Re: [PATCH v12] [PATCH] PCI: Xilinx-NWL-PCIe: Adding support for Xilinx NWL PCIe Host Controller
From: Pali Rohár
Date: Sat May 29 2021 - 11:18:20 EST
On Monday 14 March 2016 12:04:37 Bjorn Helgaas wrote:
> On Mon, Mar 14, 2016 at 03:51:01PM +0000, Bharat Kumar Gogada wrote:
> > > On Sun, Mar 06, 2016 at 10:02:14PM +0530, Bharat Kumar Gogada wrote:
> > > > Adding PCIe Root Port driver for Xilinx PCIe NWL bridge IP.
> > >
> > > > +static bool nwl_pcie_valid_device(struct pci_bus *bus, unsigned int
> > > > +devfn) {
> > > > + struct nwl_pcie *pcie = bus->sysdata;
> > > > +
> > > > + /* Check link,before accessing downstream ports */
> > > > + if (bus->number != pcie->root_busno) {
> > > > + if (!nwl_pcie_link_up(pcie))
> > > > + return false;
> > > > + }
> > >
> > > This seems racy. What if we check, and the link is up, but the
> > > link goes down before we actually complete the config access?
> > >
> > > I'm suggesting that this check for the link being up might be
> > > superfluous.
>
> > Without the above check and also if there is no EP then we are getting kernel stack as follows,
Hello! Now I found this old thread... And I would like to ask, have you
solved this issue somehow? Because very similar problem I observe with
pci-aardvark.c, just it cause Synchronous External Abort on CPU.
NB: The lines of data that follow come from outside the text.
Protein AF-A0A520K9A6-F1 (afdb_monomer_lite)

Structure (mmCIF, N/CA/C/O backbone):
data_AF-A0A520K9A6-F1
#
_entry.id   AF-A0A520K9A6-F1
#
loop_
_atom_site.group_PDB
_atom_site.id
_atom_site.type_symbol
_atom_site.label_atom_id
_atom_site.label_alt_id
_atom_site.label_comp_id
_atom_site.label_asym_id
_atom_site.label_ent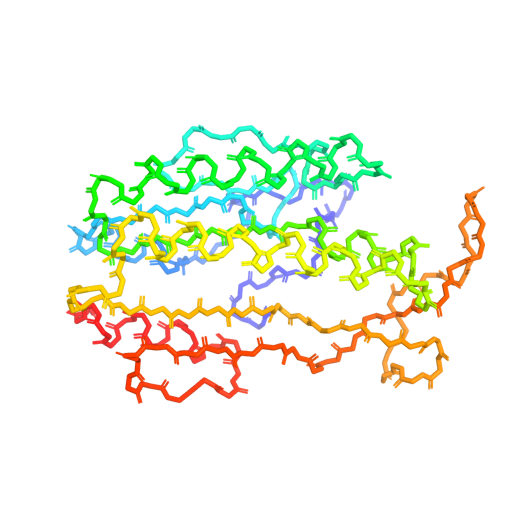ity_id
_atom_site.label_seq_id
_atom_site.pdbx_PDB_ins_code
_atom_site.Cartn_x
_atom_site.Cartn_y
_atom_site.Cartn_z
_atom_site.occupancy
_atom_site.B_iso_or_equiv
_atom_site.auth_seq_id
_atom_site.auth_comp_id
_atom_site.auth_asym_id
_atom_site.auth_atom_id
_atom_site.pdbx_PDB_model_num
ATOM 1 N N . PRO A 1 1 ? -10.246 -12.682 -8.316 1.00 75.88 1 PRO A N 1
ATOM 2 C CA . PRO A 1 1 ? -10.856 -12.546 -9.665 1.00 75.88 1 PRO A CA 1
ATOM 3 C C . PRO A 1 1 ? -12.213 -13.234 -9.799 1.00 75.88 1 PRO A C 1
ATOM 5 O O . PRO A 1 1 ? -13.146 -12.617 -10.294 1.00 75.88 1 PRO A O 1
ATOM 8 N N . GLU A 1 2 ? -12.324 -14.484 -9.342 1.00 81.25 2 GLU A N 1
ATOM 9 C CA . GLU A 1 2 ? -13.543 -15.301 -9.469 1.00 81.25 2 GLU A CA 1
ATOM 10 C C . GLU A 1 2 ? -14.773 -14.660 -8.810 1.00 81.25 2 GLU A C 1
ATOM 12 O O . GLU A 1 2 ? -15.847 -14.655 -9.400 1.00 81.25 2 GLU A O 1
ATOM 17 N N . GLU A 1 3 ? -14.605 -14.060 -7.628 1.00 79.25 3 GLU A N 1
ATOM 18 C CA . GLU A 1 3 ? -15.712 -13.435 -6.891 1.00 79.25 3 GLU A CA 1
ATOM 19 C C . GLU A 1 3 ? -16.083 -12.044 -7.424 1.00 79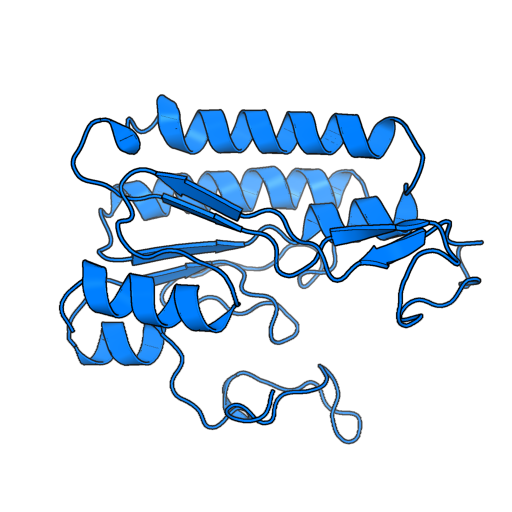.25 3 GLU A C 1
ATOM 21 O O . GLU A 1 3 ? -17.257 -11.743 -7.615 1.00 79.25 3 GLU A O 1
ATOM 26 N N . HIS A 1 4 ? -15.090 -11.183 -7.671 1.00 79.44 4 HIS A N 1
ATOM 27 C CA . HIS A 1 4 ? -15.328 -9.781 -8.036 1.00 79.44 4 HIS A CA 1
ATOM 28 C C . HIS A 1 4 ? -15.475 -9.531 -9.539 1.00 79.44 4 HIS A C 1
ATOM 30 O O . HIS A 1 4 ? -15.865 -8.433 -9.932 1.00 79.44 4 HIS A O 1
ATOM 36 N N . GLY A 1 5 ? -15.113 -10.488 -10.398 1.00 82.00 5 GLY A N 1
ATOM 37 C CA . GLY A 1 5 ? -15.177 -10.370 -11.863 1.00 82.00 5 GLY A CA 1
ATOM 38 C C . GLY A 1 5 ? -14.249 -9.313 -12.483 1.00 82.00 5 GLY A C 1
ATOM 39 O O . GLY A 1 5 ? -14.081 -9.281 -13.698 1.00 82.00 5 GLY A O 1
ATOM 40 N N . HIS A 1 6 ? -13.631 -8.453 -11.670 1.00 86.44 6 HIS A N 1
ATOM 41 C CA . HIS A 1 6 ? -12.665 -7.455 -12.116 1.00 86.44 6 HIS A CA 1
ATOM 42 C C . HIS A 1 6 ? -11.344 -8.110 -12.547 1.00 86.44 6 HIS A C 1
ATOM 44 O O . HIS A 1 6 ? -10.692 -8.785 -11.749 1.00 86.44 6 HIS A O 1
ATOM 50 N N . VAL A 1 7 ? -10.976 -7.914 -13.815 1.00 84.00 7 VAL A N 1
ATOM 51 C CA . VAL A 1 7 ? -9.776 -8.501 -14.441 1.00 84.00 7 VAL A CA 1
ATOM 52 C C . VAL A 1 7 ? -8.893 -7.472 -15.141 1.00 84.00 7 VAL A C 1
ATOM 54 O O . VAL A 1 7 ? -7.755 -7.784 -15.474 1.00 84.00 7 VAL A O 1
ATOM 57 N N . ASN A 1 8 ? -9.415 -6.276 -15.424 1.00 85.31 8 ASN A N 1
ATOM 58 C CA . ASN A 1 8 ? -8.700 -5.252 -16.174 1.00 85.31 8 ASN A CA 1
ATOM 59 C C . ASN A 1 8 ? -9.259 -3.860 -15.856 1.00 85.31 8 ASN A C 1
ATOM 61 O O . ASN A 1 8 ? -10.460 -3.720 -15.615 1.00 85.31 8 ASN A O 1
ATOM 65 N N . TYR A 1 9 ? -8.407 -2.838 -15.917 1.00 86.69 9 TYR A N 1
ATOM 66 C CA . TYR A 1 9 ? -8.795 -1.445 -15.685 1.00 86.69 9 TYR A CA 1
ATOM 67 C C . TYR A 1 9 ? -9.633 -0.860 -16.822 1.00 86.69 9 TYR A C 1
ATOM 69 O O . TYR A 1 9 ? -10.380 0.088 -16.596 1.00 86.69 9 TYR A O 1
ATOM 77 N N . VAL A 1 10 ? -9.524 -1.417 -18.032 1.00 88.44 10 VAL A N 1
ATOM 78 C CA . VAL A 1 10 ? -10.290 -0.997 -19.211 1.00 88.44 10 VAL A CA 1
ATOM 79 C C . VAL A 1 10 ? -11.133 -2.163 -19.718 1.00 88.44 10 VAL A C 1
ATOM 81 O O . VAL A 1 10 ? -10.607 -3.235 -20.020 1.00 88.44 10 VAL A O 1
ATOM 84 N N . VAL A 1 11 ? -12.440 -1.946 -19.861 1.00 86.88 11 VAL A N 1
ATOM 85 C CA . VAL A 1 11 ? -13.390 -2.910 -20.432 1.00 86.88 11 VAL A CA 1
ATOM 86 C C . VAL A 1 11 ? -14.189 -2.203 -21.521 1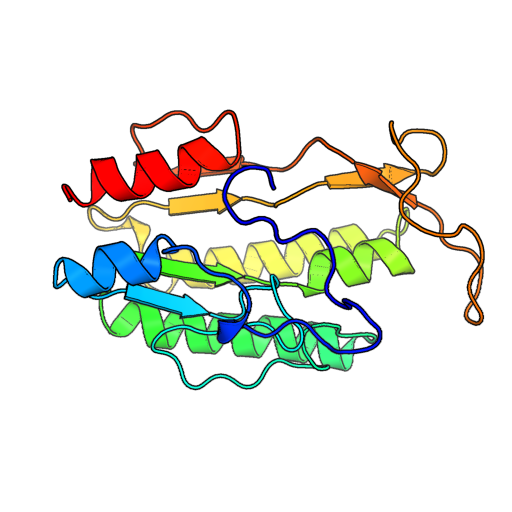.00 86.88 11 VAL A C 1
ATOM 88 O O . VAL A 1 11 ? -14.742 -1.134 -21.299 1.00 86.88 11 VAL A O 1
ATOM 91 N N . ASN A 1 12 ? -14.226 -2.778 -22.727 1.00 87.56 12 ASN A N 1
ATOM 92 C CA . ASN A 1 12 ? -14.891 -2.188 -23.902 1.00 87.56 12 ASN A CA 1
ATOM 93 C C . ASN A 1 12 ? -14.432 -0.754 -24.250 1.00 87.56 12 ASN A C 1
ATOM 95 O O . ASN A 1 12 ? -15.201 0.026 -24.802 1.00 87.56 12 ASN A O 1
ATOM 99 N N . GLY A 1 13 ? -13.175 -0.412 -23.947 1.00 88.50 13 GLY A N 1
ATOM 100 C CA . GLY A 1 13 ? -12.612 0.919 -24.203 1.00 88.50 13 GLY A CA 1
ATOM 101 C C . GLY A 1 13 ? -12.934 1.970 -23.136 1.00 88.50 13 GLY A C 1
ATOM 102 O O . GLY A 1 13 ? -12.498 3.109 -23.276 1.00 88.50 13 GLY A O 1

> > [ 2.654105] PCI host bridge /amba/pcie@fd0e0000 ranges:
> > [ 2.659268] No bus range found for /amba/pcie@fd0e0000, using [bus 00-ff]
> > [ 2.666195] MEM 0xe1000000..0xefffffff -> 0xe1000000
> > [ 2.671410] nwl-pcie fd0e0000.pcie: PCI host bridge to bus 0000:00
> > [ 2.677436] pci_bus 0000:00: root bus resource [bus 00-ff]
> > [ 2.682883] pci_bus 0000:00: root bus resource [mem 0xe1000000-0xefffffff]
> > [ 2.690031] Unhandled fault: synchronous external abort (0x96000210) at 0xffffff8000200000
> > [ 2.690036] nwl-pcie fd0e0000.pcie: Slave error
> > [ 2.702582] Internal error: : 96000210 [#1] SMP
> > [ 2.707078] Modules linked in:
> > [ 2.710108] CPU: 3 PID: 1 Comm: swapper/0 Not tainted 4.5.0-rc6+ #5
> > [ 2.716332] Hardware name: ZynqMP (DT)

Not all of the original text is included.